I’m having a similar problem as jmac that at the very least matches the topic title. I’m very new to this forum, so if this would be better served as its own post then I’m happy to make one.

I also am working with simulated data so I know what the “right” parameter values are. In my case I’m running 4 chains, three of which fail to converge to a value and one that becomes sure of its estimate quickly. The three that fail to converge don’t really get particularly close to the true value, while the one that settles on a value quickly is pretty much dead on. I’ve included some plots below from shinystan for one of the hundreds of parameters, but all of the ones I’ve checked look similar.

I know enough to know that this is in no way a stable model. The correct value for alpha[1,1] is -0.56, which chain 1 is sure of by the time the 1000 warmup iterations are complete. What’s also odd is that chain 1 reaches max tree depth on every iteration, despite it getting the correct estimate. I’ve also noticed that chain 1 has significantly smaller stepsizes and larger log posteriors than the other chains, but I’m not sure the significance of that.

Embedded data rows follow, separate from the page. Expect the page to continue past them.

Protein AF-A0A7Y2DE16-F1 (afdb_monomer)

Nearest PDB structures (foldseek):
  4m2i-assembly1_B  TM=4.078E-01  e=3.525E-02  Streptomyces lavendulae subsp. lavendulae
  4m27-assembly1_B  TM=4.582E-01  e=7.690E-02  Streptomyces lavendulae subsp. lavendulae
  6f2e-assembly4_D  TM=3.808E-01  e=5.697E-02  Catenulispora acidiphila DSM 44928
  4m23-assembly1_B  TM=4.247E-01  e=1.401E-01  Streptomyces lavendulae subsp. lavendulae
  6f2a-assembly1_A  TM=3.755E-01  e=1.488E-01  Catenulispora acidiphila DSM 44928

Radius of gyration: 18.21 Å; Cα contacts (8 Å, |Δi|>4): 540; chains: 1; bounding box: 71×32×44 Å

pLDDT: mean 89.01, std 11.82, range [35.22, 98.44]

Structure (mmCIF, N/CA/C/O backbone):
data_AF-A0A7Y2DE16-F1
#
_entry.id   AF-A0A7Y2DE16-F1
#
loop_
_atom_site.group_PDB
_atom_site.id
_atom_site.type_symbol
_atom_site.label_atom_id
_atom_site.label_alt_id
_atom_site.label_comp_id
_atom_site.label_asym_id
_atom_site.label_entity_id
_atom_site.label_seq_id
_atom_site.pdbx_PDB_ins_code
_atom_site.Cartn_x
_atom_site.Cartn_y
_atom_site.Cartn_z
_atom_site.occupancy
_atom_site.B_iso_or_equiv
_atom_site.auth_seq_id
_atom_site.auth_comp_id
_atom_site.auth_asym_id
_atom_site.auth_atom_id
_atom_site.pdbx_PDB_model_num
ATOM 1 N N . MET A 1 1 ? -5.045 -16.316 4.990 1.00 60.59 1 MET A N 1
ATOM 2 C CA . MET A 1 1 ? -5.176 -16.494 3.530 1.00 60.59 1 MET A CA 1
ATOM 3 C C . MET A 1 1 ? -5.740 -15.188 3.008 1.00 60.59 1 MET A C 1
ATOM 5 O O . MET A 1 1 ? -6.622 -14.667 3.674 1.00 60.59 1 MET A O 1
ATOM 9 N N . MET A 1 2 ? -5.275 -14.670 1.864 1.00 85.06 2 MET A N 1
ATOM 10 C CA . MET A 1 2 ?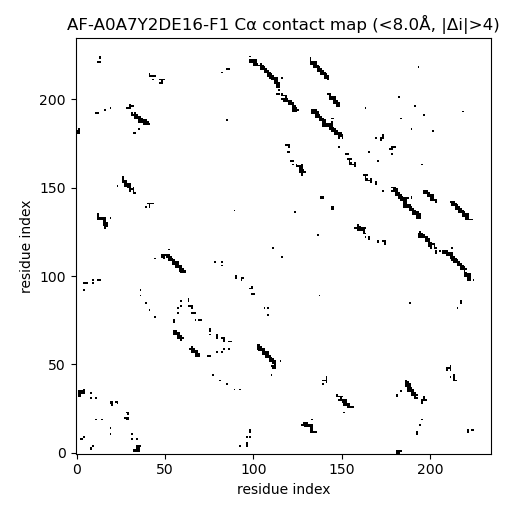 -5.815 -13.412 1.321 1.00 85.06 2 MET A CA 1
ATOM 11 C C . MET A 1 2 ? -7.336 -13.492 1.137 1.00 85.06 2 MET A C 1
ATOM 13 O O . MET A 1 2 ? -7.853 -14.494 0.637 1.00 85.06 2 MET A O 1
ATOM 17 N N . ASN A 1 3 ? -8.030 -12.431 1.541 1.00 84.00 3 ASN A N 1
ATOM 18 C CA . ASN A 1 3 ? -9.482 -12.338 1.486 1.00 84.00 3 ASN A CA 1
ATOM 19 C C . ASN A 1 3 ? -9.957 -12.073 0.043 1.00 84.00 3 ASN A C 1
ATOM 21 O O . A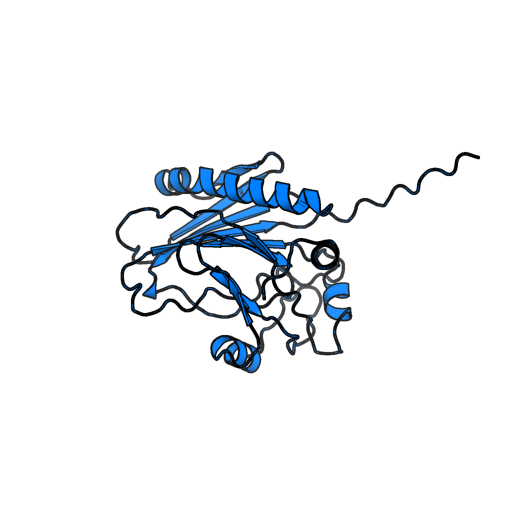SN A 1 3 ? -9.260 -11.405 -0.730 1.00 84.00 3 ASN A O 1
ATOM 25 N N . PRO A 1 4 ? -11.140 -12.567 -0.356 1.00 86.56 4 PRO A N 1
ATOM 26 C CA . PRO A 1 4 ? -11.780 -12.112 -1.586 1.00 86.56 4 PRO A CA 1
ATOM 27 C C . PRO A 1 4 ? -12.184 -10.632 -1.475 1.00 86.56 4 PRO A C 1
ATOM 29 O O . PRO A 1 4 ? -12.416 -10.124 -0.378 1.00 86.56 4 PRO A O 1
ATOM 32 N N . LEU A 1 5 ? -12.296 -9.938 -2.614 1.00 90.75 5 LEU A N 1
ATOM 33 C CA . LEU A 1 5 ? -12.891 -8.600 -2.640 1.00 90.75 5 LEU A CA 1
ATOM 34 C C . LEU A 1 5 ? -14.411 -8.748 -2.589 1.00 90.75 5 LEU A C 1
ATOM 36 O O . LEU A 1 5 ? -15.066 -8.868 -3.624 1.00 90.75 5 LEU A O 1
ATOM 40 N N . ASP A 1 6 ? -14.959 -8.791 -1.383 1.00 92.06 6 ASP A N 1
ATOM 41 C CA . ASP A 1 6 ? -16.389 -8.931 -1.139 1.00 92.06 6 ASP A CA 1
ATOM 42 C C . ASP A 1 6 ? -16.948 -7.777 -0.293 1.00 92.06 6 ASP A C 1
ATOM 44 O O . ASP A 1 6 ? -16.270 -6.789 0.006 1.00 92.06 6 ASP A O 1
ATOM 48 N N . ALA A 1 7 ? -18.234 -7.879 0.044 1.00 90.12 7 ALA A N 1
ATOM 49 C CA . ALA A 1 7 ? -18.930 -6.869 0.827 1.00 90.12 7 ALA A CA 1
ATOM 50 C C . ALA A 1 7 ? -18.362 -6.719 2.248 1.00 90.12 7 ALA A C 1
ATOM 52 O O . ALA A 1 7 ? -18.378 -5.605 2.775 1.00 90.12 7 ALA A O 1
ATOM 53 N N . ASP A 1 8 ? -17.844 -7.800 2.838 1.00 90.94 8 ASP A N 1
ATOM 54 C CA . ASP A 1 8 ? -17.304 -7.799 4.198 1.00 90.94 8 ASP A CA 1
ATOM 55 C C . ASP A 1 8 ? -15.967 -7.058 4.219 1.00 90.94 8 ASP A C 1
ATOM 57 O O . ASP A 1 8 ? -15.781 -6.125 5.003 1.00 90.94 8 ASP A O 1
ATOM 61 N N . PHE A 1 9 ? -15.073 -7.369 3.277 1.00 91.88 9 PHE A N 1
ATOM 62 C CA . PHE A 1 9 ? -13.827 -6.625 3.130 1.00 91.88 9 PHE A CA 1
ATOM 63 C C . PHE A 1 9 ? -14.087 -5.144 2.804 1.00 91.88 9 PHE A C 1
ATOM 65 O O . PHE A 1 9 ? -13.491 -4.244 3.401 1.00 91.88 9 PHE A O 1
ATOM 72 N N . ALA A 1 10 ? -15.029 -4.866 1.897 1.00 92.56 10 ALA A N 1
ATOM 73 C CA . ALA A 1 10 ? -15.403 -3.501 1.542 1.00 92.56 10 ALA A CA 1
ATOM 74 C C . ALA A 1 10 ? -16.017 -2.718 2.716 1.00 92.56 10 ALA A C 1
ATOM 76 O O . ALA A 1 10 ? -15.931 -1.491 2.736 1.00 92.56 10 ALA A O 1
ATOM 77 N N . ALA A 1 11 ? -16.630 -3.382 3.702 1.00 91.88 11 ALA A N 1
ATOM 78 C CA . ALA A 1 11 ? -17.142 -2.714 4.896 1.00 91.88 11 ALA A CA 1
ATOM 79 C C . ALA A 1 11 ? -16.014 -2.045 5.696 1.00 91.88 11 ALA A C 1
ATOM 81 O O . ALA A 1 11 ? -16.203 -0.927 6.168 1.00 91.88 11 ALA A O 1
ATOM 82 N N . HIS A 1 12 ? -14.827 -2.657 5.769 1.00 91.50 12 HIS A N 1
ATOM 83 C CA . HIS A 1 12 ? -13.672 -2.072 6.459 1.00 91.50 12 HIS A CA 1
ATOM 84 C C . HIS A 1 12 ? -13.179 -0.772 5.812 1.00 91.50 12 HIS A C 1
ATOM 86 O O . HIS A 1 12 ? -12.814 0.164 6.516 1.00 91.50 12 HIS A O 1
ATOM 92 N N . LEU A 1 13 ? -13.237 -0.673 4.481 1.00 92.75 13 LEU A N 1
ATOM 93 C CA . LEU A 1 13 ? -12.841 0.531 3.734 1.00 92.75 13 LEU A CA 1
ATOM 94 C C . LEU A 1 13 ? -13.821 1.710 3.888 1.00 92.75 13 LEU A C 1
ATOM 96 O O . LEU A 1 13 ? -13.504 2.830 3.481 1.00 92.75 13 LEU A O 1
ATOM 100 N N . ARG A 1 14 ? -15.011 1.462 4.452 1.00 91.81 14 ARG A N 1
ATOM 101 C CA . ARG A 1 14 ? -16.035 2.480 4.751 1.00 91.81 14 ARG A CA 1
ATOM 102 C C . ARG A 1 14 ? -15.982 2.985 6.187 1.00 91.81 14 ARG A C 1
ATOM 104 O O . ARG A 1 14 ? -16.724 3.905 6.517 1.00 91.81 14 ARG A O 1
ATOM 111 N N . LEU A 1 15 ? -15.174 2.357 7.038 1.00 91.25 15 LEU A N 1
ATOM 112 C CA . LEU A 1 15 ? -15.056 2.761 8.428 1.00 91.25 15 LEU A CA 1
ATOM 113 C C . LEU A 1 15 ? -14.272 4.065 8.532 1.00 91.25 15 LEU A C 1
ATOM 115 O O . LEU A 1 15 ? -13.316 4.319 7.791 1.00 91.25 15 LEU A O 1
ATOM 119 N N . THR A 1 16 ? -14.643 4.857 9.527 1.00 92.25 16 THR A N 1
ATOM 120 C CA . THR A 1 16 ? -13.749 5.871 10.071 1.00 92.25 16 THR A CA 1
ATOM 121 C C . THR A 1 16 ? -12.617 5.206 10.852 1.00 92.25 16 THR A C 1
ATOM 123 O O . THR A 1 16 ? -12.741 4.082 11.352 1.00 92.25 16 THR A O 1
ATOM 126 N N . LYS A 1 17 ? -11.499 5.913 11.021 1.00 92.44 17 LYS A N 1
ATOM 127 C CA . LYS A 1 17 ? -10.362 5.414 11.809 1.00 92.44 17 LYS A CA 1
ATOM 128 C C . LYS A 1 17 ? -10.763 5.081 13.249 1.00 92.44 17 LYS A C 1
ATOM 130 O O . LYS A 1 17 ? -10.269 4.110 13.817 1.00 92.44 17 LYS A O 1
ATOM 135 N N . ALA A 1 18 ? -11.669 5.859 13.849 1.00 91.50 18 ALA A N 1
ATOM 136 C CA . ALA A 1 18 ? -12.172 5.580 15.193 1.00 91.50 18 ALA A CA 1
ATOM 137 C C . ALA A 1 18 ? -13.037 4.318 15.255 1.00 91.50 18 ALA A C 1
ATOM 139 O O . ALA A 1 18 ? -12.912 3.551 16.205 1.00 91.50 18 ALA A O 1
ATOM 140 N N . GLU A 1 19 ? -13.895 4.084 14.260 1.00 91.25 19 GLU A N 1
ATOM 141 C CA . GLU A 1 19 ? -14.698 2.859 14.195 1.00 91.25 19 GLU A CA 1
ATOM 142 C C . GLU A 1 19 ? -13.817 1.625 14.006 1.00 91.25 19 GLU A C 1
ATOM 144 O O . GLU A 1 19 ? -14.062 0.611 14.655 1.00 91.25 19 GLU A O 1
ATOM 149 N N . LEU A 1 20 ? -12.756 1.723 13.197 1.00 87.94 20 LEU A N 1
ATOM 150 C CA . LEU A 1 20 ? -11.796 0.631 13.033 1.00 87.94 20 LEU A CA 1
ATOM 151 C C . LEU A 1 20 ? -11.100 0.278 14.359 1.00 87.94 20 LEU A C 1
ATOM 153 O O . LEU A 1 20 ? -10.963 -0.899 14.680 1.00 87.94 20 LEU A O 1
ATOM 157 N N . LEU A 1 21 ? -10.720 1.282 15.159 1.00 87.50 21 LEU A N 1
ATOM 158 C CA . LEU A 1 21 ? -10.138 1.079 16.495 1.00 87.50 21 LEU A CA 1
ATOM 159 C C . LEU A 1 21 ? -11.149 0.576 17.535 1.00 87.50 21 LEU A C 1
ATOM 161 O O . LEU A 1 21 ? -10.764 -0.099 18.485 1.00 87.50 21 LEU A O 1
ATOM 165 N N . ALA A 1 22 ? -12.423 0.948 17.405 1.00 83.19 22 ALA A N 1
ATOM 166 C CA . ALA A 1 22 ? -13.481 0.557 18.337 1.00 83.19 22 ALA A CA 1
ATOM 167 C C . ALA A 1 22 ? -14.052 -0.839 18.045 1.00 83.19 22 ALA A C 1
ATOM 169 O O . ALA A 1 22 ? -14.677 -1.437 18.920 1.00 83.19 22 ALA A O 1
ATOM 170 N N . ALA A 1 23 ? -13.856 -1.355 16.830 1.00 74.62 23 ALA A N 1
ATOM 171 C CA . ALA A 1 23 ? -14.262 -2.699 16.432 1.00 74.62 23 ALA A CA 1
ATOM 172 C C . ALA A 1 23 ? -13.424 -3.813 17.092 1.00 74.62 23 ALA A C 1
ATOM 174 O O . ALA A 1 23 ? -13.776 -4.987 16.979 1.00 74.62 23 ALA A O 1
ATOM 175 N N . SER A 1 24 ? -12.332 -3.463 17.776 1.00 72.62 24 SER A N 1
ATOM 176 C CA . SER A 1 24 ? -11.451 -4.382 18.495 1.00 72.62 24 SER A CA 1
ATOM 177 C C . SER A 1 24 ? -11.575 -4.261 20.016 1.00 72.62 24 SER A C 1
ATOM 179 O O . SER A 1 24 ? -12.078 -3.275 20.559 1.00 72.62 24 SER A O 1
ATOM 181 N N . ASP A 1 25 ? -11.092 -5.287 20.722 1.00 78.94 25 ASP A N 1
ATOM 182 C CA . ASP A 1 25 ? -10.997 -5.254 22.180 1.00 78.94 25 ASP A CA 1
ATOM 183 C C . ASP A 1 25 ? -10.143 -4.058 22.649 1.00 78.94 25 ASP A C 1
ATOM 185 O O . ASP A 1 25 ? -9.175 -3.683 21.977 1.00 78.94 25 ASP A O 1
ATOM 189 N N . PRO A 1 26 ? -10.437 -3.452 23.817 1.00 78.12 26 PRO A N 1
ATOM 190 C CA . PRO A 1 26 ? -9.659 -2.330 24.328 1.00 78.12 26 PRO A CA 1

My question is whether this is likely a parameterization problem or if I should force stan to use smaller stepsizes to get the correct response. I’ve built the model to replicate as closely as possible the process I used to simulate the data, so I’m not sure how to reparameterize, but I also recognize that limiting the stepsize to very small values is probably not a good solution. I’m happy to share my stan code and how I generated the data, but I’m afraid it is too convoluted for me to expect someone to try and read through it all.

I think you are going to be better off if you add your stan model in separate post. Or even better you can try to break it down in a smaller model where you have the same problem. Ideally, with complicated model you want to build up from small to big model. Once you hit a stumbling block than you can tell which step is causing the problem.

As a guess now, I would look for two opposite things. Maybe the model is not identified. Different combinations of parameters give you almost identical posterior. This can be because the mathematical model is poorly identified, it could also stem from a coding error. For instance, a loop that is not correctly implemented.

The opposite problem is that the model is a deterministic representation of the simulated data. If the correct model can perfectly predict the outcomes in the simulated data, the posterior has probability 0 for any non correct model and 1 for the correct model. Stan doesn’t handle does types of discontinuities well. (The one chain that gets stuck at the correct value could be an indication of something like this).

Thanks for the quick reply! I’ve seen the simple-to-complex suggestion elsewhere before I started building the model so that’s very much what I did. Everything worked fine but the last wrinkle I added – incorporating censored data – seems to be the straw that broke the model’s back.

As for the model being deterministic, when I simulated the data I incorporated an (admittedly small) error term, so I’ll try increasing that to see if that mitigates any problems. I’ll also check to see how well the estimates from the “incorrect” chains actually predict the data to see if there is an identification problem. Failing those, I’ll make a new post that includes the model code. Thanks again for your help!

If there are two different regions of the parameter space that are local optima, then it’s not unusual to get different log densities in the modes. The only thing you can do is try to coax the sampler into starting near the region of the solution—it won’t be able to jump out of a bad mode.

Now if the bad mode has enough probability mass, just keeping to one mode won’t give you the right posterior expectations.

1 Like

From the first graph, the “different regions”, or more accurately meta-stability, clearly comes from q2=0 and q3=0 I suppose both are sd parameters and it just a funnel-type. I would imagine the easiest solution is to try zap (Zaps to avoid the funnel).

I see. Thanks for the clarification, @yuling.

@yuling Thanks! I’ll give that a go!